Hot compression tests of a FGH96 superalloy under the conditions of temperatures from 1020 to 1110 °C and strain rates from 10⁻³ to 1 s⁻¹ were carried out on a Gleeble-3180D thermo simulator. The microstructure evolution and nucleation mechanisms of dynamic recrystallization (DRX) for the superalloy were analyzed by electron backscatter diffraction (EBSD) technique and transmission electron microscope (TEM). A DEFORM-3D Finite Element (FE) software was used to simulate the distributions of deformation and microstructures of the compressed specimens. The results show that the flow stress curves of FGH96 superalloy exhibit typical features of dynamic recrystallization (DRX). The constitutive equation is established based on the friction-corrected flow stress data. Increasing temperature or decreasing strain rate is found to result in the increases of both the DRX fraction and the grain size. The nucleation mechanisms of DRX for the superalloy mainly include dominant discontinuous dynamic recrystallization (DDRX) and assisting nucleation by twins. The prediction models of DRX, which are expressed as a function of Z parameter, are obtained on the basis of the compression data and quantitatively microstructural characterization. By comparing the simulated results with that of the experiment, the accuracy of the developed DRX models is validated.

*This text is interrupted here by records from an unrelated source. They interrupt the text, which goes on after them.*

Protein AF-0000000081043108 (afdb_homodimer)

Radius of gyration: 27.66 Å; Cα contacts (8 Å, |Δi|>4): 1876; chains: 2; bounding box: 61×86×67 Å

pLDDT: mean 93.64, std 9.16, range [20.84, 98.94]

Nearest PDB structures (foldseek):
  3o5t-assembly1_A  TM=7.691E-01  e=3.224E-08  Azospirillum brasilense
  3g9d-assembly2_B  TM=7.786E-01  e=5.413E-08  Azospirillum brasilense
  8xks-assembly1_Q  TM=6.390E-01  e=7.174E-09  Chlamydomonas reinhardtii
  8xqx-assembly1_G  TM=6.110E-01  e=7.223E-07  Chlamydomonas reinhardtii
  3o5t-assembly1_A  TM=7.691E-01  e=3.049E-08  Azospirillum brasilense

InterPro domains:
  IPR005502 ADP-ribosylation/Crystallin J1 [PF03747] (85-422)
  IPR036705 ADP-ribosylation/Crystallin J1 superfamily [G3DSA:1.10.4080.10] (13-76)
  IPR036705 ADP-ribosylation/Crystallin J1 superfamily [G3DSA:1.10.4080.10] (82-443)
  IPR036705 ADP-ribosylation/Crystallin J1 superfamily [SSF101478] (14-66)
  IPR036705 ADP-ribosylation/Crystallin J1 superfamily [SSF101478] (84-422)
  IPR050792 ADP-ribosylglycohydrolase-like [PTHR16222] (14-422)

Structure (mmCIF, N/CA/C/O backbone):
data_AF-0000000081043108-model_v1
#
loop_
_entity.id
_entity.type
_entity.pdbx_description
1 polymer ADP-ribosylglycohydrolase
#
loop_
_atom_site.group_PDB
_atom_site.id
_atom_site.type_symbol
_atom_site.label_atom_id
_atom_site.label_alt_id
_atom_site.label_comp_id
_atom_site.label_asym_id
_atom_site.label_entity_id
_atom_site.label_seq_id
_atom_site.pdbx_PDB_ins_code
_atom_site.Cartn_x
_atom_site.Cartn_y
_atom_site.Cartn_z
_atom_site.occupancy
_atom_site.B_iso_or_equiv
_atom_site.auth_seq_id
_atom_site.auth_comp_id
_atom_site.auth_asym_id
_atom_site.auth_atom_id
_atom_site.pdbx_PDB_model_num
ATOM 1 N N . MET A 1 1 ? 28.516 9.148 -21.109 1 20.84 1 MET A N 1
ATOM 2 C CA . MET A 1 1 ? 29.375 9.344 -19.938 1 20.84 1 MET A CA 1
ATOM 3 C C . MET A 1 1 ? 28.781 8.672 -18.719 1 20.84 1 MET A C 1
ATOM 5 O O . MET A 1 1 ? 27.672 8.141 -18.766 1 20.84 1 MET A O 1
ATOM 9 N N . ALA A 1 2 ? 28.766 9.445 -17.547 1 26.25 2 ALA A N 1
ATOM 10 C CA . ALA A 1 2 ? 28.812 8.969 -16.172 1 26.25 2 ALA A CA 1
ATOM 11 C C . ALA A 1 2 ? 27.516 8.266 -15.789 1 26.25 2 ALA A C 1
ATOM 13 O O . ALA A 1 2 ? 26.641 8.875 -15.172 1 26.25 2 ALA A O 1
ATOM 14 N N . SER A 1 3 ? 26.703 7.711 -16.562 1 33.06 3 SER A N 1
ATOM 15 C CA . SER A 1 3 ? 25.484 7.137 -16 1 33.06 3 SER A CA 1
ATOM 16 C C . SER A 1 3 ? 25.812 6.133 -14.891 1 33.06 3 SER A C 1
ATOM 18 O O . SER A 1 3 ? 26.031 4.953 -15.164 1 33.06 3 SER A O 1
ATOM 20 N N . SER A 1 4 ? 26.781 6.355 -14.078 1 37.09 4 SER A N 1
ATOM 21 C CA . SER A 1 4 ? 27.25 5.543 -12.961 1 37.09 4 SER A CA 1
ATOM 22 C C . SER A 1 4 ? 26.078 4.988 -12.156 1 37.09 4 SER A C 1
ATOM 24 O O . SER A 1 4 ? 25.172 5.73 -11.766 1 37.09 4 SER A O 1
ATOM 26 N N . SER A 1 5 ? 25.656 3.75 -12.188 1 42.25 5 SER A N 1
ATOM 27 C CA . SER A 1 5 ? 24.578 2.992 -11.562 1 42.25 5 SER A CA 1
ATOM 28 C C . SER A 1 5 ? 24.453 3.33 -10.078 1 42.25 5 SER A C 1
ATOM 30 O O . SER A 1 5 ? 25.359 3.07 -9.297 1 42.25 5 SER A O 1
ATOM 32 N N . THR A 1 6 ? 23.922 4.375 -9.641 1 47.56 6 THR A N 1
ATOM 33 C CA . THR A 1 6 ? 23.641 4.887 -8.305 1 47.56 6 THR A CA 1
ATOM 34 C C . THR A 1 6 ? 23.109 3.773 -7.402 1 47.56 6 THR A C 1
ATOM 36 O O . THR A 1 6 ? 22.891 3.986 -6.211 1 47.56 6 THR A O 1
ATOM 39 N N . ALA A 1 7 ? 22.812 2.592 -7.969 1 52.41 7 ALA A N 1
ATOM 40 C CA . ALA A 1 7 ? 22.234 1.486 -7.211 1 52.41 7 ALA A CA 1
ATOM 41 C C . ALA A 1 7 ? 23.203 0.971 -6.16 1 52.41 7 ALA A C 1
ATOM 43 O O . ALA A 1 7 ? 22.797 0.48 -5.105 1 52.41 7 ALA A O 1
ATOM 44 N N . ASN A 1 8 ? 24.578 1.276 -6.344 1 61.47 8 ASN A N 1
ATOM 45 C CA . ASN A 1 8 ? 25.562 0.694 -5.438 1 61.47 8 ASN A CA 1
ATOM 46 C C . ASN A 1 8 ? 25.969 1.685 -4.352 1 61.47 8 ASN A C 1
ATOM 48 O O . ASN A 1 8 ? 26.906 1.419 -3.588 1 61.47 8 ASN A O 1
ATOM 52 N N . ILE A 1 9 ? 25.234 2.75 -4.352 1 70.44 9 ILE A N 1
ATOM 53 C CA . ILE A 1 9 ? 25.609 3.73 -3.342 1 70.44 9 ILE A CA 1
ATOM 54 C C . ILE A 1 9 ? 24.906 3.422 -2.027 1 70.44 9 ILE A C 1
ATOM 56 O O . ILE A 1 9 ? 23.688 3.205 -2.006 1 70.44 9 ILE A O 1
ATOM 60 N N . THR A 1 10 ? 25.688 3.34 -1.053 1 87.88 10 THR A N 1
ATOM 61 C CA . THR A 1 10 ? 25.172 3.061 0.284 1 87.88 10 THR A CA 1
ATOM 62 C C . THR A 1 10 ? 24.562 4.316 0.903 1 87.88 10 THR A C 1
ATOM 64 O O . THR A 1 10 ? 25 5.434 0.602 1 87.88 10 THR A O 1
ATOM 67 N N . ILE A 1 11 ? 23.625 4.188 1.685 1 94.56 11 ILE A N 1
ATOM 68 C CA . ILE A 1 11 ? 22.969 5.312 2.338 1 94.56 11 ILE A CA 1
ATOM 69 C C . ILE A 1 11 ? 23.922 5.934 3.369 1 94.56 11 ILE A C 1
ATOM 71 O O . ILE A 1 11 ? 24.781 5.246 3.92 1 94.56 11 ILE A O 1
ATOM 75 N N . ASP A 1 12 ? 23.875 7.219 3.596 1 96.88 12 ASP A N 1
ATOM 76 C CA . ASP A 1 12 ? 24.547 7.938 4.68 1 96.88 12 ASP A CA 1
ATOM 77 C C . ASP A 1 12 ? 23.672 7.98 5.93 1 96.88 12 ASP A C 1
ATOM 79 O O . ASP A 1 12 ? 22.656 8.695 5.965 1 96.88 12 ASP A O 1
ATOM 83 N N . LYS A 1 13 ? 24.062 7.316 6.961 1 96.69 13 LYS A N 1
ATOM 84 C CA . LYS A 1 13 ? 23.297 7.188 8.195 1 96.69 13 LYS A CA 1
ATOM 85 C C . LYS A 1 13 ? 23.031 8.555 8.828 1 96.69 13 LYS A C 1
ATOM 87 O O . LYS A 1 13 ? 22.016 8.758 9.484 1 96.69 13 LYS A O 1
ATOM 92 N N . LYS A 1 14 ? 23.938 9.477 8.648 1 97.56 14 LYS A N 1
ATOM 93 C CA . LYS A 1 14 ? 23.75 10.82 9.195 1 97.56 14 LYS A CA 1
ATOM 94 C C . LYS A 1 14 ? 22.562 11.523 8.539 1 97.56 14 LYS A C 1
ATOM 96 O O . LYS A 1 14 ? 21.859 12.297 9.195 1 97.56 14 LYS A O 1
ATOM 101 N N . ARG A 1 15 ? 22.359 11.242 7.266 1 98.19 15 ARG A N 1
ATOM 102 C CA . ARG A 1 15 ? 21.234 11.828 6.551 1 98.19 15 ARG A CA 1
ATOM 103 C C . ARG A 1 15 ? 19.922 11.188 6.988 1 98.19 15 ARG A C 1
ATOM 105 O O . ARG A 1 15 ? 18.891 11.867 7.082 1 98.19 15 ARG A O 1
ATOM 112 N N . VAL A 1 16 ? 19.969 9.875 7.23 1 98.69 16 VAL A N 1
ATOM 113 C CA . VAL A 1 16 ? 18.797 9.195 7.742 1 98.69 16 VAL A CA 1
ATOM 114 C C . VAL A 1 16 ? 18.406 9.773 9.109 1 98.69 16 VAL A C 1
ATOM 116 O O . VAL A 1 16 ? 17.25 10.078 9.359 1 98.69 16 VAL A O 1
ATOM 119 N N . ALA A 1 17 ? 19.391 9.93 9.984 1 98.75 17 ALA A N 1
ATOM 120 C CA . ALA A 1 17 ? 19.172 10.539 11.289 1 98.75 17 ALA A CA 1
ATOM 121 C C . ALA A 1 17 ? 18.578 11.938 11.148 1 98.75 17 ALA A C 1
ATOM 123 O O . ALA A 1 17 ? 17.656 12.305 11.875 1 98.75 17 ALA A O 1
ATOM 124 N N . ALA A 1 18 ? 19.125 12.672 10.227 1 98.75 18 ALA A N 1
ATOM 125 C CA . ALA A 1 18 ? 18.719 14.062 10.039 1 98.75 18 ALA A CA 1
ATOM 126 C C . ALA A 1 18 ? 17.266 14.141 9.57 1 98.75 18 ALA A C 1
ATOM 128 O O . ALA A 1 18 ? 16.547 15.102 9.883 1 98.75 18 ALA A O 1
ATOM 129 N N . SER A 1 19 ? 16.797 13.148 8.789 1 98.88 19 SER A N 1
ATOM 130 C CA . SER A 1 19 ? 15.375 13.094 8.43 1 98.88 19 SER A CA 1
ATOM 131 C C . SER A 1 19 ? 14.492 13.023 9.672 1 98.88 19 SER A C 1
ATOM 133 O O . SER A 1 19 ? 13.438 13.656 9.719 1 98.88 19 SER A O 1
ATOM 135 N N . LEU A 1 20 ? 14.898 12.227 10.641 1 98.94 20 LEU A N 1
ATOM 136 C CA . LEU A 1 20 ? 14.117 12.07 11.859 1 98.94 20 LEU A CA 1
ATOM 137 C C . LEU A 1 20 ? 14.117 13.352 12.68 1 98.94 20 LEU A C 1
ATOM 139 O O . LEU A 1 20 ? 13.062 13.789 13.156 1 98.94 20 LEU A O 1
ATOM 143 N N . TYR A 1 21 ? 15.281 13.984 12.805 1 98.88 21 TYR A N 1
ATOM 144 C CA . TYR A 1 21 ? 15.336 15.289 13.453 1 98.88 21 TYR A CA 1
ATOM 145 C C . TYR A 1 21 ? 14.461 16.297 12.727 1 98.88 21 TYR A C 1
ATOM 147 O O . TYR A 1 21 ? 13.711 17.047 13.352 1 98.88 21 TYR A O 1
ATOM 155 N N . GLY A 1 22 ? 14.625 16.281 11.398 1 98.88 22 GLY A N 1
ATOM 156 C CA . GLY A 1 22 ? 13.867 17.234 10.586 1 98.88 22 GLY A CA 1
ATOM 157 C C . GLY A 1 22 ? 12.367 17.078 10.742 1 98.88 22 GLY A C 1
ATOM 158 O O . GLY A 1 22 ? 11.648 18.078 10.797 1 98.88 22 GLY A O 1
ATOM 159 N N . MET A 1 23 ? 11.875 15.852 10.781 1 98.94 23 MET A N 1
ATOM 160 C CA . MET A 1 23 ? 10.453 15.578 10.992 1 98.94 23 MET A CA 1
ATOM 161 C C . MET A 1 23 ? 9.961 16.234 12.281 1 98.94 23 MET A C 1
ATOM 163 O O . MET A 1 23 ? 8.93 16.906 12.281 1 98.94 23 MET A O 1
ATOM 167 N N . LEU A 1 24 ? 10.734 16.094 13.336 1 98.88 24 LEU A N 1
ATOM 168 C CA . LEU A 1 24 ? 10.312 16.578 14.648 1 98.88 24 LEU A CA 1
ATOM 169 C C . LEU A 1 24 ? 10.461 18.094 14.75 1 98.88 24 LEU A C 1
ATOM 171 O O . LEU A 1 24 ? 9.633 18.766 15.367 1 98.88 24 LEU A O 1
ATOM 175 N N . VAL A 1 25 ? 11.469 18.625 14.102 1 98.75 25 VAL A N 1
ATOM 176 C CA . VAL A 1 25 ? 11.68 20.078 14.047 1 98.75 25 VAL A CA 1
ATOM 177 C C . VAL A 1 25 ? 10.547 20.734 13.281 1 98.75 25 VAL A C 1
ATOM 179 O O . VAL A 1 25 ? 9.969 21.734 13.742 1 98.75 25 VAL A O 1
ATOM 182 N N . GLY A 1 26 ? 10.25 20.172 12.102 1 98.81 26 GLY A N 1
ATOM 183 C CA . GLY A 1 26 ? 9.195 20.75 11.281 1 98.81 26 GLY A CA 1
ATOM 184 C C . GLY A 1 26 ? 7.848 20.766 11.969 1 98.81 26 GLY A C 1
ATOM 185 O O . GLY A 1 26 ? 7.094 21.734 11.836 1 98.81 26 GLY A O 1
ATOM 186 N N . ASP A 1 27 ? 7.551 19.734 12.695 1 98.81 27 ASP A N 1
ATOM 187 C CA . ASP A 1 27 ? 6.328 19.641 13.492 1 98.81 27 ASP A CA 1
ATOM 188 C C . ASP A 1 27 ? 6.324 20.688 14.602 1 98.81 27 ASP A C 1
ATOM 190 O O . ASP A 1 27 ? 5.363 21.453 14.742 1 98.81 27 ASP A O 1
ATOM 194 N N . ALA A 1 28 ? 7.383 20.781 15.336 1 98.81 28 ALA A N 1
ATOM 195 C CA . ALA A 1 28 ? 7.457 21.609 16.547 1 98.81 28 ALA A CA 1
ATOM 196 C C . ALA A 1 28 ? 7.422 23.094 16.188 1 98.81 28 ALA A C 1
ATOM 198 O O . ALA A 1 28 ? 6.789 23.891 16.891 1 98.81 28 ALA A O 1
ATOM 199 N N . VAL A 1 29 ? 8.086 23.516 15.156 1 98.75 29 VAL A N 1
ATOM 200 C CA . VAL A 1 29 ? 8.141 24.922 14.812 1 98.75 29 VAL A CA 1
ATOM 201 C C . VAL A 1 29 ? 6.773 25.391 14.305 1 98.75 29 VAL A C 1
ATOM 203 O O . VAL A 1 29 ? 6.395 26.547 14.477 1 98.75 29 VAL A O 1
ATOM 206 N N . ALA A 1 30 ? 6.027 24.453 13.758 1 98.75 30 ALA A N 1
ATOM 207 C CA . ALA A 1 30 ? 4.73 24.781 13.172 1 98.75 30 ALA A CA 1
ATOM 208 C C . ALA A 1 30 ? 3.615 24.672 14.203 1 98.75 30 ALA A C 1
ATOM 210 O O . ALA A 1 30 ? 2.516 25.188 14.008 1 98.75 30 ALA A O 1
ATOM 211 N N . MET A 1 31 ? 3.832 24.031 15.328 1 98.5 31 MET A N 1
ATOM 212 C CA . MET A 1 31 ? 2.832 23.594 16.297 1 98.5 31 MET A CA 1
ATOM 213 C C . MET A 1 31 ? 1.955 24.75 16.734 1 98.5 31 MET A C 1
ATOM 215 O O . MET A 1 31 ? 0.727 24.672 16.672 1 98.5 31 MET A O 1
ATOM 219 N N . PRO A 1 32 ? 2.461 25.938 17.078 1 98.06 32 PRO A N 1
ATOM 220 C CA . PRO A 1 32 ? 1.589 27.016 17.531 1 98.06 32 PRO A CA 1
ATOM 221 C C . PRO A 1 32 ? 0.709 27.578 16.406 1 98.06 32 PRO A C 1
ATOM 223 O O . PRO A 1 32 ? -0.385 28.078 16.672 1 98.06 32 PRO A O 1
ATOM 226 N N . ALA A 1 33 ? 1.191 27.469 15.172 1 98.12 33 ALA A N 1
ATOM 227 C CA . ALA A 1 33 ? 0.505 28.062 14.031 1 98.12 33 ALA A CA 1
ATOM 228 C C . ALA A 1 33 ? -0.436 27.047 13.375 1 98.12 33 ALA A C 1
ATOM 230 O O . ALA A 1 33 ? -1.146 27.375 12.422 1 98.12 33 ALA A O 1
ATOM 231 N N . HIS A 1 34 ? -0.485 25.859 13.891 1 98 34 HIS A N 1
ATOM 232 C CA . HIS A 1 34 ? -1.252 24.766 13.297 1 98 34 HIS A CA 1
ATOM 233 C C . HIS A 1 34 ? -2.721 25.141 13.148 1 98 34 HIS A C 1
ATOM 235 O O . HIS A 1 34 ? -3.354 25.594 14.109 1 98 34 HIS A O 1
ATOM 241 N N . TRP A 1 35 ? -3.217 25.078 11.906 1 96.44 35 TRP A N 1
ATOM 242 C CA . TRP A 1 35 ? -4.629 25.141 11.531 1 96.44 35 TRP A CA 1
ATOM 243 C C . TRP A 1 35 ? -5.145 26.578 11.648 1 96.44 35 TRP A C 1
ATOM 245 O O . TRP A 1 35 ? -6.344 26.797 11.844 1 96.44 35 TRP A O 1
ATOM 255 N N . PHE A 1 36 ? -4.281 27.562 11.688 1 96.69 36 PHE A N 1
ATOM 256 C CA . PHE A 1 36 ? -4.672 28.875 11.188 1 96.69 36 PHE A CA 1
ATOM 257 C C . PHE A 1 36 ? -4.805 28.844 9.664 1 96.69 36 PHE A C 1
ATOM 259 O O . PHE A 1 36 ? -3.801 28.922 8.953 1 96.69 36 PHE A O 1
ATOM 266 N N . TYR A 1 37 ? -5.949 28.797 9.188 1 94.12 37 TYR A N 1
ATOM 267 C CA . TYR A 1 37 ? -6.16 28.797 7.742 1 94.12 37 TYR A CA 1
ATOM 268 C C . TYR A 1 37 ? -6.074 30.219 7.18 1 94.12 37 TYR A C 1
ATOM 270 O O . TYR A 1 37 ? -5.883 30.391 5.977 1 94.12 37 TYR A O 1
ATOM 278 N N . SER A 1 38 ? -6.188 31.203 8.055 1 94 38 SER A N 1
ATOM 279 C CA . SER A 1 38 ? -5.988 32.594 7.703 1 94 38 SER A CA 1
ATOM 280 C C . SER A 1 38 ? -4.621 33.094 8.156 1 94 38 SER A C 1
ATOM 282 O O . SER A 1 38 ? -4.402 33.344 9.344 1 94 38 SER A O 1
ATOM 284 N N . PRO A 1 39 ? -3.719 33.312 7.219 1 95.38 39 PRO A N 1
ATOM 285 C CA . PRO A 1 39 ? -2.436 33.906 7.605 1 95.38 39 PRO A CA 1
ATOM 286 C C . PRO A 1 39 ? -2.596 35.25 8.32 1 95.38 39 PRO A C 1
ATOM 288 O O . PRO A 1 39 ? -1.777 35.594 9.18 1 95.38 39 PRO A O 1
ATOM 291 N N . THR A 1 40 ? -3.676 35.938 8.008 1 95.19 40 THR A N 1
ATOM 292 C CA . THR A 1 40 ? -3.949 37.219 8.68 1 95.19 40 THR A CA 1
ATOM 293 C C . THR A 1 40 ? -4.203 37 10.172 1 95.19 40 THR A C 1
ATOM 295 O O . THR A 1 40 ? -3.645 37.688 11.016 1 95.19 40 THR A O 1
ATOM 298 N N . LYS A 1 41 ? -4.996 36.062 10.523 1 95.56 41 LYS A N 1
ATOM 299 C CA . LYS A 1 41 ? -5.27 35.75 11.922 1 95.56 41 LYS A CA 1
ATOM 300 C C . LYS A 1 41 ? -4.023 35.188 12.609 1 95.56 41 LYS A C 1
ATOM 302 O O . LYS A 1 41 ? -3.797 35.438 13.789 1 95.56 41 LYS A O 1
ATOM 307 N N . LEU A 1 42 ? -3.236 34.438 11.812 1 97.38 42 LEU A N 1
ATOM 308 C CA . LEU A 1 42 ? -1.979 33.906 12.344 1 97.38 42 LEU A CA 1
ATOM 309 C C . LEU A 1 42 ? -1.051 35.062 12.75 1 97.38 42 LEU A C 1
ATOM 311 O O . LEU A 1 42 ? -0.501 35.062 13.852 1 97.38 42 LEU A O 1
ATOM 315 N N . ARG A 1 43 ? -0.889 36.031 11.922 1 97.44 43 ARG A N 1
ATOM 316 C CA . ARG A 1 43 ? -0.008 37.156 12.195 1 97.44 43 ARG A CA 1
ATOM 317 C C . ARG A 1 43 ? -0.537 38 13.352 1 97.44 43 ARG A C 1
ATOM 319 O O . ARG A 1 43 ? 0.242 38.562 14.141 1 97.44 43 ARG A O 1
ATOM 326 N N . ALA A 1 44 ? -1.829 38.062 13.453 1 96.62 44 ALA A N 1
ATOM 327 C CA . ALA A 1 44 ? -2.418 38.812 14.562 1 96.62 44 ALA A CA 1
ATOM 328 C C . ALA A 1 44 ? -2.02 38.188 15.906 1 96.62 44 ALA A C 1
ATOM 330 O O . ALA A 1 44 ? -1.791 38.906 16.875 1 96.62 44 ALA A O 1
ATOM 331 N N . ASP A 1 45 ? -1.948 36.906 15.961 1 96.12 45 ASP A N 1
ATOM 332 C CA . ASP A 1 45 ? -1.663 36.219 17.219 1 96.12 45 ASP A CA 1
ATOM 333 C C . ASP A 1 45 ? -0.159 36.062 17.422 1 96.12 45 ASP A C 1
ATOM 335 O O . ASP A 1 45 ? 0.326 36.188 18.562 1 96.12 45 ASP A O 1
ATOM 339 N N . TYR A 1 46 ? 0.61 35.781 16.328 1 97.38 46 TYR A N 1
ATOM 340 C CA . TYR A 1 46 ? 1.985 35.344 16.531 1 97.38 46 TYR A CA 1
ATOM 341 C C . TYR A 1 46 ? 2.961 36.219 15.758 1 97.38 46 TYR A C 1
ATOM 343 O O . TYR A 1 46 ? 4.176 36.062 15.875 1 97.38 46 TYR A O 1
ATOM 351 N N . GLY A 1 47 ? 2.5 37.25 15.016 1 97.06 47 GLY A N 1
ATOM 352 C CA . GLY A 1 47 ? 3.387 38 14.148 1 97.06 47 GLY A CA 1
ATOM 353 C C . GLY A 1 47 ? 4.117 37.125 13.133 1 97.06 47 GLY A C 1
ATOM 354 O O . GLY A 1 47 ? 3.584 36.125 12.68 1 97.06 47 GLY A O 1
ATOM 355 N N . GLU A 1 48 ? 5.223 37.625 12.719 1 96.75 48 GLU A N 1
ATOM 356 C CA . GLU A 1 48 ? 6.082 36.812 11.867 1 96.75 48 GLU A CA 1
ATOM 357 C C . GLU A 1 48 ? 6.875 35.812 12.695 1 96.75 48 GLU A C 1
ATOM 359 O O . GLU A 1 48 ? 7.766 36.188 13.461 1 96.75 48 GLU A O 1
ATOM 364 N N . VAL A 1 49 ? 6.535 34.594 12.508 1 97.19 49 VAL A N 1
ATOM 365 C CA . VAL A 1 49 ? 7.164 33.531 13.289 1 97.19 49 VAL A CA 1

FGH96高温合金在1020至1110°C的温度和10 ^-3至1 s ^-1的应变率的条件下的热压缩测试在Gleeble-3180D热模拟仪上进行。通过电子背散射衍射（EBSD）技术和透射电子显微镜（TEM）分析了超合金动态再结晶（DRX）的组织演变和成核机理。使用DEFORM-3D有限元（FE）软件来模拟压缩试样的变形和微观结构的分布。结果表明，FGH96合金的流变应力曲线表现出动态重结晶（DRX）的典型特征。基于摩擦校正后的流动应力数据建立本构方程。发现温度升高或应变速率降低导致DRX分数和晶粒尺寸均增加。DRX高温合金的成核机理主要包括显性不连续动态重结晶（DDRX）和双晶辅助成核。DRX的预测模型表示为Z参数是根据压缩数据和定量的微观结构表征获得的。通过将模拟结果与实验结果进行比较，验证了开发的DRX模型的准确性。